Prevalence of Teenage Pregnancy in A Community Hospital of Rural Nepal: A Cross-Sectional Study
Introduction: Teenage pregnancy is a public health concern. Maternal and neonatal health outcomes
are negatively impacted in teenage pregnancy. The objective of the study is to find the prevalence of
teenage pregnancy in a community hospital of rural Nepal.
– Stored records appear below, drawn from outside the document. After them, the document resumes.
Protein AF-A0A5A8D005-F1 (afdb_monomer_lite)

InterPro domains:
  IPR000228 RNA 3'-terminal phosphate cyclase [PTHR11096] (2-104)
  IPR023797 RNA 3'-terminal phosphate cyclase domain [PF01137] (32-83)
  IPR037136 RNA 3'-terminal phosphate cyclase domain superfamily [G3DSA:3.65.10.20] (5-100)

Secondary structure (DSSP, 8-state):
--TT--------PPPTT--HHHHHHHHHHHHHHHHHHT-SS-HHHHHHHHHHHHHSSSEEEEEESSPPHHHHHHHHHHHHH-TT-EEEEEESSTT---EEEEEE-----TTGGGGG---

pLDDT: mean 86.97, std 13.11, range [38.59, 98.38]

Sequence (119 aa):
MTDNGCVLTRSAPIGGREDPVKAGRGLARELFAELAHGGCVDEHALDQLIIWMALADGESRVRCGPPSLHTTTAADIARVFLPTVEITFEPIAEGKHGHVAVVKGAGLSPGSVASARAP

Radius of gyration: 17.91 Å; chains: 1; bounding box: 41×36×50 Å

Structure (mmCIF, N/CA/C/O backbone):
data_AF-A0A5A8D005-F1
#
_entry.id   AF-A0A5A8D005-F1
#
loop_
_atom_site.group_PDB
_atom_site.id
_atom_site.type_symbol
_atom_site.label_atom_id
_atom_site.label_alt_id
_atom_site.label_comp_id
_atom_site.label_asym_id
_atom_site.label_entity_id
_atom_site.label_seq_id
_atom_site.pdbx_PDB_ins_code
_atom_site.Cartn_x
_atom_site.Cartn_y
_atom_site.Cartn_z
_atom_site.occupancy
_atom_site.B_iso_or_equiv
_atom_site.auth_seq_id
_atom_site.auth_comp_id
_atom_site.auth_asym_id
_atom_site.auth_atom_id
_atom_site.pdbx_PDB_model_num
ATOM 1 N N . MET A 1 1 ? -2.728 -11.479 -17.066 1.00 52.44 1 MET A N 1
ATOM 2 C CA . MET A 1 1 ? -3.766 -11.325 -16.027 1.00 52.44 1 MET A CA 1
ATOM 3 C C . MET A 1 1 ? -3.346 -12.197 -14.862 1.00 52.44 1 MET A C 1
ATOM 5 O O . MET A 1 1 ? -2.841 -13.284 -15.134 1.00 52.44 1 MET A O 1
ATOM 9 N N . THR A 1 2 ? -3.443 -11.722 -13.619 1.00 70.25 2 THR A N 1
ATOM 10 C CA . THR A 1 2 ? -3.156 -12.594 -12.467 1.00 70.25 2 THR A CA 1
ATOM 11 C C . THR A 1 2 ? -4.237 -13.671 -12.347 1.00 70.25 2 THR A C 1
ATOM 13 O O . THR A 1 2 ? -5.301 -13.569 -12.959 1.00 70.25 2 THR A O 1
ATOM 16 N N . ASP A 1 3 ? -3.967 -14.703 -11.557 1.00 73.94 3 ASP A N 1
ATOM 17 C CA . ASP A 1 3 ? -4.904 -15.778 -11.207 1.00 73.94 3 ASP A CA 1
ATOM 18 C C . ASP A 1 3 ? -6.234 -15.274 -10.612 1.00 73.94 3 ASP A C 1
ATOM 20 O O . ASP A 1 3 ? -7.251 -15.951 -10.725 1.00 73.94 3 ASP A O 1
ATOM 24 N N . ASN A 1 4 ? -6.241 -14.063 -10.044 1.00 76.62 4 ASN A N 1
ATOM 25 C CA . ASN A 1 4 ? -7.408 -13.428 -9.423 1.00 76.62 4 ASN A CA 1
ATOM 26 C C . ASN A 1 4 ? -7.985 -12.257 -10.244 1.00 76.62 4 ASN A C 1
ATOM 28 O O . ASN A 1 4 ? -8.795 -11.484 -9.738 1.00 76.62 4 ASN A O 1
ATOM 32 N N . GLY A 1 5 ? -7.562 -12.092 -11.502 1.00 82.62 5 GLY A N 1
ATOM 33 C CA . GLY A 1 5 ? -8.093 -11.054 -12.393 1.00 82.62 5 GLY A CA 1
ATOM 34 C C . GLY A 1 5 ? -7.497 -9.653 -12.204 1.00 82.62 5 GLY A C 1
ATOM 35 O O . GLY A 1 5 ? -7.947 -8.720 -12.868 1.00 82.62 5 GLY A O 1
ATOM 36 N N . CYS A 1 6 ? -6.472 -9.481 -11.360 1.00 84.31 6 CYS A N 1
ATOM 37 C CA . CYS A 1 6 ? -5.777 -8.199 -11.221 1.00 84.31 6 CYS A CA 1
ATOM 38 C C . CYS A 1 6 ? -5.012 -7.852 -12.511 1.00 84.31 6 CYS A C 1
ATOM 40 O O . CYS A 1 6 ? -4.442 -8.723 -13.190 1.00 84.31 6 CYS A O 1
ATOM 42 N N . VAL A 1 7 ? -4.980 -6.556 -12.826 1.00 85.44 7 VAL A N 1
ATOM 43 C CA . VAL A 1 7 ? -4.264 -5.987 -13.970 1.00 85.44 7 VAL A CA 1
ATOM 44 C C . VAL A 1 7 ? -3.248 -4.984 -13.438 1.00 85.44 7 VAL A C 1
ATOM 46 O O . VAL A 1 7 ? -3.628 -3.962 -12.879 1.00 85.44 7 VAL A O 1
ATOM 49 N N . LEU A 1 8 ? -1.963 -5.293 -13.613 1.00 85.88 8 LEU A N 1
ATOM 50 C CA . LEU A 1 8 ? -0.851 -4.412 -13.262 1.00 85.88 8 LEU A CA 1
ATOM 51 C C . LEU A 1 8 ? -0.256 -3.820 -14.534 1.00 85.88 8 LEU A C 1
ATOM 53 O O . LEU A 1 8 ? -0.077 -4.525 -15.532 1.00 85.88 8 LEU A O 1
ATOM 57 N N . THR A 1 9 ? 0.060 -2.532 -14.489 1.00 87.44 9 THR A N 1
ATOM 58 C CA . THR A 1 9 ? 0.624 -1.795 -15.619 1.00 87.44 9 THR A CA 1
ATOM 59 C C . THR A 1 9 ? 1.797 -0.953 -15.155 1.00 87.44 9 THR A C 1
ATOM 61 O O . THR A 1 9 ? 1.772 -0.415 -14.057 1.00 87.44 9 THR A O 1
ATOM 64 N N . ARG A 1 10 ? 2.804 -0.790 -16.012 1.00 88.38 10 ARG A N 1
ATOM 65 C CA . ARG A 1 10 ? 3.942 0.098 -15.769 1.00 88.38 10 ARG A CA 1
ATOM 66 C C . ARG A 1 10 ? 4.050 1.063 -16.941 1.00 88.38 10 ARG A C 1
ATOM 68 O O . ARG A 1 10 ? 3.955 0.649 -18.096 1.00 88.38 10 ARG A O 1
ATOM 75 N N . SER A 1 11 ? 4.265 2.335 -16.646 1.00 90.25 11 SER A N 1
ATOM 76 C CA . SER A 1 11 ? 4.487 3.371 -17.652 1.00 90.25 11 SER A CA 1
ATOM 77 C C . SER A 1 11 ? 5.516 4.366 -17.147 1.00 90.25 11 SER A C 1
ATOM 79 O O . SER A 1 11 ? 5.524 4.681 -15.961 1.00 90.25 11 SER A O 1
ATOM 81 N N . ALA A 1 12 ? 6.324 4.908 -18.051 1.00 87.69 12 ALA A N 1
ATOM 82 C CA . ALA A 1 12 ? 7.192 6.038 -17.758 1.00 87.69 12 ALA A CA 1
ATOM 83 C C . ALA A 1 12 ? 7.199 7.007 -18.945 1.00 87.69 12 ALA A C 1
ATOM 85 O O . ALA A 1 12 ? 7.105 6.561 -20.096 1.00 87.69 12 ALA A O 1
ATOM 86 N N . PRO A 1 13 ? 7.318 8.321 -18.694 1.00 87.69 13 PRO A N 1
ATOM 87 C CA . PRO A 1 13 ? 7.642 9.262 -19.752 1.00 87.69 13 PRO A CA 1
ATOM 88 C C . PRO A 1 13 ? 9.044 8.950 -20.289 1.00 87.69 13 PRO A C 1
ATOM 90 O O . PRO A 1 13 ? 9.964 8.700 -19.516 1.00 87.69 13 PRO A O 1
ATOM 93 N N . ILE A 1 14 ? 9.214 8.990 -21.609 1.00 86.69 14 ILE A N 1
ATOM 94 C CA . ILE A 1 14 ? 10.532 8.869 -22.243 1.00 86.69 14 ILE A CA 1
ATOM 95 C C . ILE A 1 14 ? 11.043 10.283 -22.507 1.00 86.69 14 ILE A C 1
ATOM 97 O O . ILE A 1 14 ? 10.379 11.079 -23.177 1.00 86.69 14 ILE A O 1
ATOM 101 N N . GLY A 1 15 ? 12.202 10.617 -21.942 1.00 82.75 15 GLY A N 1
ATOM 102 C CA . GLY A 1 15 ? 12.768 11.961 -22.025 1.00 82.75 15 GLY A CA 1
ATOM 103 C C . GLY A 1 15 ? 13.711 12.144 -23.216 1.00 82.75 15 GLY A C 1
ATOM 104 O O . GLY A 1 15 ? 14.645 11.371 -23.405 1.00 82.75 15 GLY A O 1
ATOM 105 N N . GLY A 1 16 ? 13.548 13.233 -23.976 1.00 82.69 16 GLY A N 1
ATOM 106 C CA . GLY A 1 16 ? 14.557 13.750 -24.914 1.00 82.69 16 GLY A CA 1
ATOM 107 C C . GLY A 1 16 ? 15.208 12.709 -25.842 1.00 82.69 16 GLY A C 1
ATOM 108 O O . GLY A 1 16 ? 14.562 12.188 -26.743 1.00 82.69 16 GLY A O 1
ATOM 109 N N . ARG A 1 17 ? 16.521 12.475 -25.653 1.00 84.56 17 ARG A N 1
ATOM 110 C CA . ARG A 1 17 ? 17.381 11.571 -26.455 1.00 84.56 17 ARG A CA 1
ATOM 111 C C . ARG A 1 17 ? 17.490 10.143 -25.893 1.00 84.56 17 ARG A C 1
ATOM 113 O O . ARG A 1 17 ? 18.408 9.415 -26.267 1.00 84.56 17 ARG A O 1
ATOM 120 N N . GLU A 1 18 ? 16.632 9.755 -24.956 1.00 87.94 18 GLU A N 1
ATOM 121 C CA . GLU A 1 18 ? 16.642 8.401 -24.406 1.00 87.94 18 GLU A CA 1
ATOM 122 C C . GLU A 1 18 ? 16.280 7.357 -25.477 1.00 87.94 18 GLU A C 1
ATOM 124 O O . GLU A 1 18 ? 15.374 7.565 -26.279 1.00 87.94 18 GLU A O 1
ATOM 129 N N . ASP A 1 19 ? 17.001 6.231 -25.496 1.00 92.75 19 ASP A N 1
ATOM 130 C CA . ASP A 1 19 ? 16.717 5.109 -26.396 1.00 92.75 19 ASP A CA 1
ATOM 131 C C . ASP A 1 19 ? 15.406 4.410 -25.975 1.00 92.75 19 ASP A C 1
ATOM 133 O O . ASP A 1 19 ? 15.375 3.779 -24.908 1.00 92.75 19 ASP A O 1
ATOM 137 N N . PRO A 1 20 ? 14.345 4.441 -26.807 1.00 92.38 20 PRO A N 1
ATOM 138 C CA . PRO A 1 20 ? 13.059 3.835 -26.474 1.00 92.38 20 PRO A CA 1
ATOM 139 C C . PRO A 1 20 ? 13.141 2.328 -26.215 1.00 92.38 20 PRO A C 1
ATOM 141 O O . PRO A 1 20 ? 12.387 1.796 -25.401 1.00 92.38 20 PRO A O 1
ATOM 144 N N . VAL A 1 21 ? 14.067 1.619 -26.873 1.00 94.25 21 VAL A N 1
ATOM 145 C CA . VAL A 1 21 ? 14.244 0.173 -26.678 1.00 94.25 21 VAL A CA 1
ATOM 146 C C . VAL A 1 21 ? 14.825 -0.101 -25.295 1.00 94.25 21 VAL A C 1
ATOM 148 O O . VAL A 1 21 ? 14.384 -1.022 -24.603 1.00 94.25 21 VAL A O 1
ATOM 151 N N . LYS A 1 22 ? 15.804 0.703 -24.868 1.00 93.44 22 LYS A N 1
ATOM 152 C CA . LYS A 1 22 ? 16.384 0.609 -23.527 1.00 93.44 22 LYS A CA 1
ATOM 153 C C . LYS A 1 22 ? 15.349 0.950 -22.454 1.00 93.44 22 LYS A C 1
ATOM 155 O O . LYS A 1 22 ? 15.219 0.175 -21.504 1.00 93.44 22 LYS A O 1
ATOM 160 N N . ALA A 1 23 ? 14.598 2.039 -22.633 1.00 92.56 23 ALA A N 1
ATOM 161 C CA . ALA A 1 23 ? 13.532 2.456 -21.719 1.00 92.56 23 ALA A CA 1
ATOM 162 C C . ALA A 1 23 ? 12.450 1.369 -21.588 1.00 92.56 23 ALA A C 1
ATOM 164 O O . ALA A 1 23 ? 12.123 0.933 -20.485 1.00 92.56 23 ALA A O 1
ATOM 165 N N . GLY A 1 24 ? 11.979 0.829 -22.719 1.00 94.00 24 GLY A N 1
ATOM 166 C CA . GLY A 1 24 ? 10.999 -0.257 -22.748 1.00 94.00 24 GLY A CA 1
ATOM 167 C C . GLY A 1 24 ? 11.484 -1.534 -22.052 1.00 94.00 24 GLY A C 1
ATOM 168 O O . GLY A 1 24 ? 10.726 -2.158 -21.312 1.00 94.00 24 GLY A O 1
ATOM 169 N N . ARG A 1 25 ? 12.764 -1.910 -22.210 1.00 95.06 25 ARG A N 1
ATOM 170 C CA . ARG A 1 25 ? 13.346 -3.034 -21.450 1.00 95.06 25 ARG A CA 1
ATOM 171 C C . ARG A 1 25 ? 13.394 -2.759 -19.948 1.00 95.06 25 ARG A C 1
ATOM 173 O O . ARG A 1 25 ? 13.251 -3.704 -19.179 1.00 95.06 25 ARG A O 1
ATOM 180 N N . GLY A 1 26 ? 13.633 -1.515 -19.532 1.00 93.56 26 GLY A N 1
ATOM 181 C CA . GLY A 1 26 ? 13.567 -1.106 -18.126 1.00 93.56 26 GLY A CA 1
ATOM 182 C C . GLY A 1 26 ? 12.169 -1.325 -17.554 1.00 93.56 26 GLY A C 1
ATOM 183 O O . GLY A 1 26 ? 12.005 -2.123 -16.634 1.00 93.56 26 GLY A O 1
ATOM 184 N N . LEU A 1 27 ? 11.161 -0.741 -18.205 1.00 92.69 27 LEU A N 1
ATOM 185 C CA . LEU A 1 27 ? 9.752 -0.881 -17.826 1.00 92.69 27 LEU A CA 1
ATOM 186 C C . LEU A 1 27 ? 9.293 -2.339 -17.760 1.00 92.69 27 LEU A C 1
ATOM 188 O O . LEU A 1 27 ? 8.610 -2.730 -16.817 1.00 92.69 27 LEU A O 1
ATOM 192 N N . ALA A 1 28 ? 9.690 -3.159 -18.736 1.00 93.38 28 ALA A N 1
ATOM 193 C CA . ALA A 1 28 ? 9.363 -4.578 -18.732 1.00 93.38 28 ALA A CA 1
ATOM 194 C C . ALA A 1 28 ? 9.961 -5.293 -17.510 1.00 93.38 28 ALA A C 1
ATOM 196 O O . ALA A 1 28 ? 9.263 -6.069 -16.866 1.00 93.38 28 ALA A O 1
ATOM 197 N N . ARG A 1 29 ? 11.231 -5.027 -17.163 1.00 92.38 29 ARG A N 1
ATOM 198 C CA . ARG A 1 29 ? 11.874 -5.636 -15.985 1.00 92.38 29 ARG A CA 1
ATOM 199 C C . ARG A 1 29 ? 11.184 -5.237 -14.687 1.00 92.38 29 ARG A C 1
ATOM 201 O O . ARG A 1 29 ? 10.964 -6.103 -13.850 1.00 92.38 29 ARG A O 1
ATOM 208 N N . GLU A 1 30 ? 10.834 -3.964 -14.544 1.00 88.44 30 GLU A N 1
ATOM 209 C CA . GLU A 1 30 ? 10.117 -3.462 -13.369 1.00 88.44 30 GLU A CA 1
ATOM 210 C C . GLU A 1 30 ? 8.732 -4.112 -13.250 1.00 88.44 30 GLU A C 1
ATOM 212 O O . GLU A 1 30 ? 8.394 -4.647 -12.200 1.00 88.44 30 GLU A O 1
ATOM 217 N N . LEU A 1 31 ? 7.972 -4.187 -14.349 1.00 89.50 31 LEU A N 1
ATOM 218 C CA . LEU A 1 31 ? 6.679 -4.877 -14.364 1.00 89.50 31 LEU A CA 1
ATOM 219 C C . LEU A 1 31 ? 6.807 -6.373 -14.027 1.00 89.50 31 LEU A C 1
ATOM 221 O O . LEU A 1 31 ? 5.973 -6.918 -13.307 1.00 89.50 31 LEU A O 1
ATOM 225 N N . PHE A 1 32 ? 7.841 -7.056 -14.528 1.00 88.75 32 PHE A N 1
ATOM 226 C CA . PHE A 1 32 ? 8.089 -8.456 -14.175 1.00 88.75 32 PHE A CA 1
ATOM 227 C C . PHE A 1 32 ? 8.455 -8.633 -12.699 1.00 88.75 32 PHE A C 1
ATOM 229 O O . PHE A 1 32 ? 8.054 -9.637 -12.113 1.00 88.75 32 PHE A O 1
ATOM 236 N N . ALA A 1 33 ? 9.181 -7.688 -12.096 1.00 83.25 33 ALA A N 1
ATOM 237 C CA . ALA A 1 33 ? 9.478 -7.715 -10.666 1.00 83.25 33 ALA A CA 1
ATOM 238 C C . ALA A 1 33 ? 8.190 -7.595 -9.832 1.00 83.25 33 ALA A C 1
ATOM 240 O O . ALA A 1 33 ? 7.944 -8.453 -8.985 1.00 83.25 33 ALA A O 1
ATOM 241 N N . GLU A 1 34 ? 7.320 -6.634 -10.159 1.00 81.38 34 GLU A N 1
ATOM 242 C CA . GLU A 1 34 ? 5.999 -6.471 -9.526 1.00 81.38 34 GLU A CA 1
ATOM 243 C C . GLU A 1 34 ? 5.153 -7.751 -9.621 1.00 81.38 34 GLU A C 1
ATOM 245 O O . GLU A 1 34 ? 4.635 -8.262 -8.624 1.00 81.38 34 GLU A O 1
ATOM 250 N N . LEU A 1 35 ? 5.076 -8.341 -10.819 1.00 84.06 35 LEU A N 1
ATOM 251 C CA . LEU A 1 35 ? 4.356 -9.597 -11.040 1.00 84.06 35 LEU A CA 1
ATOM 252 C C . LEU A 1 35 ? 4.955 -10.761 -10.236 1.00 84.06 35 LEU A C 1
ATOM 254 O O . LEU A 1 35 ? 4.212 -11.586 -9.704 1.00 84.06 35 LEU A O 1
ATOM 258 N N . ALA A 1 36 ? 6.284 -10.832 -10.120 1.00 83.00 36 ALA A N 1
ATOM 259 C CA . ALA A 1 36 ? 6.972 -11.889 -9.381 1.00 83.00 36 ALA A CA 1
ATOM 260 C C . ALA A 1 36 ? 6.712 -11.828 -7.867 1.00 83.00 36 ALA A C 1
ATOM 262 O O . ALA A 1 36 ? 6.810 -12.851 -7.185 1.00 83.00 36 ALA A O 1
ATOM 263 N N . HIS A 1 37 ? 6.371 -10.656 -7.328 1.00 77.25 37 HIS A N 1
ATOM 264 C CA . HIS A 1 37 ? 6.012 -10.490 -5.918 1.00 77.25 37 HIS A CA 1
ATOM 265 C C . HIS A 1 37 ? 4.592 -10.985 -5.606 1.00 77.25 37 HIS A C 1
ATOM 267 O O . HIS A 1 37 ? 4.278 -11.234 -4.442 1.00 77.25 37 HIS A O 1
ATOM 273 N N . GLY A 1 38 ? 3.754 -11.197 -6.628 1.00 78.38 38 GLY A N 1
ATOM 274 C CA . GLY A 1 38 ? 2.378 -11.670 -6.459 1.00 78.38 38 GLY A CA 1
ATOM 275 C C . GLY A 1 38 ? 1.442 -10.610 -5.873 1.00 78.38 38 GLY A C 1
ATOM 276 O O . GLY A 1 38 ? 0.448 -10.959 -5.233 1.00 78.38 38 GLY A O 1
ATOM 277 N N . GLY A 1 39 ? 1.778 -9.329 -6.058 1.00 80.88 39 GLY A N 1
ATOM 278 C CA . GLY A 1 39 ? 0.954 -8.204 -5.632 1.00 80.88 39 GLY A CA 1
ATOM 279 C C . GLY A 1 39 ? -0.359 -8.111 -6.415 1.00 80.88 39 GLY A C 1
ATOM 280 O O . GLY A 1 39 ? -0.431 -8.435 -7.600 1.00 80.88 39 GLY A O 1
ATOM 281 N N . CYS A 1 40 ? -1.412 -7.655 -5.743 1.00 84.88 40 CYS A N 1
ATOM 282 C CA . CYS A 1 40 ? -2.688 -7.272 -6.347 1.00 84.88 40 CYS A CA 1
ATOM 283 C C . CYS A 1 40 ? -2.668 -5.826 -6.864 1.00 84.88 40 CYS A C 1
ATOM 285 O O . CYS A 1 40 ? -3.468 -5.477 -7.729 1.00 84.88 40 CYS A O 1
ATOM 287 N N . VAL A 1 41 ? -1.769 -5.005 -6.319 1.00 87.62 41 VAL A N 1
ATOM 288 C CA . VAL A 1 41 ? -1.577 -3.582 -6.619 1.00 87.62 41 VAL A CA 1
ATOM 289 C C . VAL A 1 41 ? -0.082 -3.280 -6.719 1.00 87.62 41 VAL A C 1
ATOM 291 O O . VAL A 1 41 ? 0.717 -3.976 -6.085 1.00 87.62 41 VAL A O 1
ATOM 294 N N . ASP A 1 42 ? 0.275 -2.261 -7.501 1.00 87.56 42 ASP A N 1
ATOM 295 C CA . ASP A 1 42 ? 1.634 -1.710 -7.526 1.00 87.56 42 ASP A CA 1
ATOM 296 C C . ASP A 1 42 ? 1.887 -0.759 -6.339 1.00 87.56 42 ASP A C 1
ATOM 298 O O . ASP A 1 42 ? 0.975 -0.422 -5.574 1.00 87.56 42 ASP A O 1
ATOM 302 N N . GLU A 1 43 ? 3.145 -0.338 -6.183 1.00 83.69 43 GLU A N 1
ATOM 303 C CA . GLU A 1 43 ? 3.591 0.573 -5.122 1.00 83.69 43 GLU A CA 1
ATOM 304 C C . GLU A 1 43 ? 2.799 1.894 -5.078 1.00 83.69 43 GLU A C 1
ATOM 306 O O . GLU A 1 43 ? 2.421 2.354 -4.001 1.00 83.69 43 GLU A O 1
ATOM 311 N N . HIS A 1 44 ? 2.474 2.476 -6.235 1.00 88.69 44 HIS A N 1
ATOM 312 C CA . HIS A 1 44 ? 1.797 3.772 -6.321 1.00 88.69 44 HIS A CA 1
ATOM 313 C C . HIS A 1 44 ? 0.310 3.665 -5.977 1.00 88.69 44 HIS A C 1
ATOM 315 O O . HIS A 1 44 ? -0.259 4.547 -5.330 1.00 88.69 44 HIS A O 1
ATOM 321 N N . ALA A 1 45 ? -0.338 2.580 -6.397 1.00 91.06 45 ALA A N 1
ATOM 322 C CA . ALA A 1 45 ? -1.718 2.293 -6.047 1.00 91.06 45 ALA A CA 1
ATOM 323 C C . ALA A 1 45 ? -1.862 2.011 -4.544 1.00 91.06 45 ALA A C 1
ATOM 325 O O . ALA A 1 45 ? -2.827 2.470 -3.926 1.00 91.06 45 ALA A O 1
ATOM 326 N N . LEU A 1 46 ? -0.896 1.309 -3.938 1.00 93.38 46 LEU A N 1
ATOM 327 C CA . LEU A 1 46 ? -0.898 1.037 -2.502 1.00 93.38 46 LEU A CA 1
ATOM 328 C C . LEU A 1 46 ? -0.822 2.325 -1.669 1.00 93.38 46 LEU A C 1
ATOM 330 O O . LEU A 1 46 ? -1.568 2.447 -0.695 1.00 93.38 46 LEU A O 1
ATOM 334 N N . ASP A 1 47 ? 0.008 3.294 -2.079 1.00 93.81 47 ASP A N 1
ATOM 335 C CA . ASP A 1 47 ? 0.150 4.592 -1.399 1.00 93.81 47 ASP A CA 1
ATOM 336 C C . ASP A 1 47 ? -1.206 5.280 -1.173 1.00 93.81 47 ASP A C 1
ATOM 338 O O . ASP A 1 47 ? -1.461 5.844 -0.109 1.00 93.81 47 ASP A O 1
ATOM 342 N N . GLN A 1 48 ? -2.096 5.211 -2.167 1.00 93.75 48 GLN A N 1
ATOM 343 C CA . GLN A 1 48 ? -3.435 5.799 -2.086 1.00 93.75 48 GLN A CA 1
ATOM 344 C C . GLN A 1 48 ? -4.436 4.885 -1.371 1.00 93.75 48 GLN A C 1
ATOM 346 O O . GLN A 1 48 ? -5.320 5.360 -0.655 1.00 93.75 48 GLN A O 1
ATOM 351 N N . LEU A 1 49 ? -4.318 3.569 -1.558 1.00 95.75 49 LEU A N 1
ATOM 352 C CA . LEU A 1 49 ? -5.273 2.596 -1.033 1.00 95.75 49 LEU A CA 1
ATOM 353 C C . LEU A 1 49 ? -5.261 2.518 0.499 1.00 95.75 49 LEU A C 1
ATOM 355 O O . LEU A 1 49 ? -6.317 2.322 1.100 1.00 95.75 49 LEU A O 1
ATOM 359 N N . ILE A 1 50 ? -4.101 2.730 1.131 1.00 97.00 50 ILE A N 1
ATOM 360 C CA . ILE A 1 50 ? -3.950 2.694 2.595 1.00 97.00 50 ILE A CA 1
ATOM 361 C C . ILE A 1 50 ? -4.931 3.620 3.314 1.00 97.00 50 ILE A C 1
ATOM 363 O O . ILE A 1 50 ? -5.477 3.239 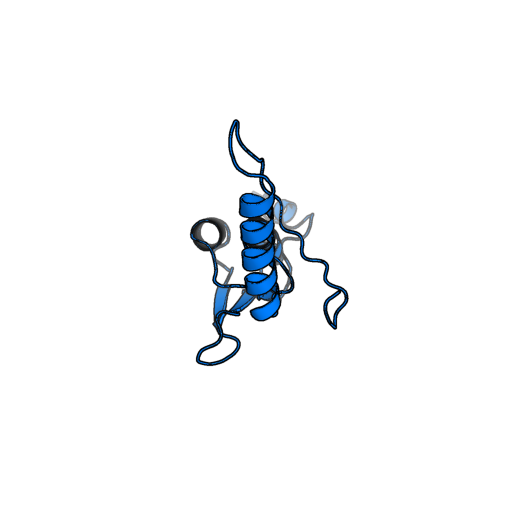4.349 1.00 97.00 50 ILE A O 1
ATOM 367 N N . ILE A 1 51 ? -5.212 4.799 2.758 1.00 95.44 51 ILE A N 1
ATOM 368 C CA . ILE A 1 51 ? -6.153 5.749 3.362 1.00 95.44 51 ILE A CA 1
ATOM 369 C C . ILE A 1 51 ? -7.559 5.142 3.399 1.00 95.44 51 ILE A C 1
ATOM 371 O O . ILE A 1 51 ? -8.227 5.176 4.428 1.00 95.44 51 ILE A O 1
ATOM 375 N N . TRP A 1 52 ? -8.001 4.531 2.301 1.00 96.00 52 TRP A N 1
ATOM 376 C CA . TRP A 1 52 ? -9.323 3.909 2.229 1.00 96.00 52 TRP A CA 1
ATOM 377 C C . TRP A 1 52 ? -9.431 2.676 3.122 1.00 96.00 52 TRP A C 1
ATOM 379 O O . TRP A 1 52 ? -10.439 2.512 3.803 1.00 96.00 52 TRP A O 1
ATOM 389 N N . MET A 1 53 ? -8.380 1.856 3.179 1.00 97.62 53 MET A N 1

Methods: A descriptive cross-sectional study was conducted at Okhaldhunga Community Hospital,
Okhaldhunga, Nepal. Ethical approval was taken from the Institutional Review Committee of the
hospital. Data were retrieved from July 2007 to July 2017 from the hospital record books. The total of
7054 records of deliveries were reviewed from the hospital records and whole sampling was done.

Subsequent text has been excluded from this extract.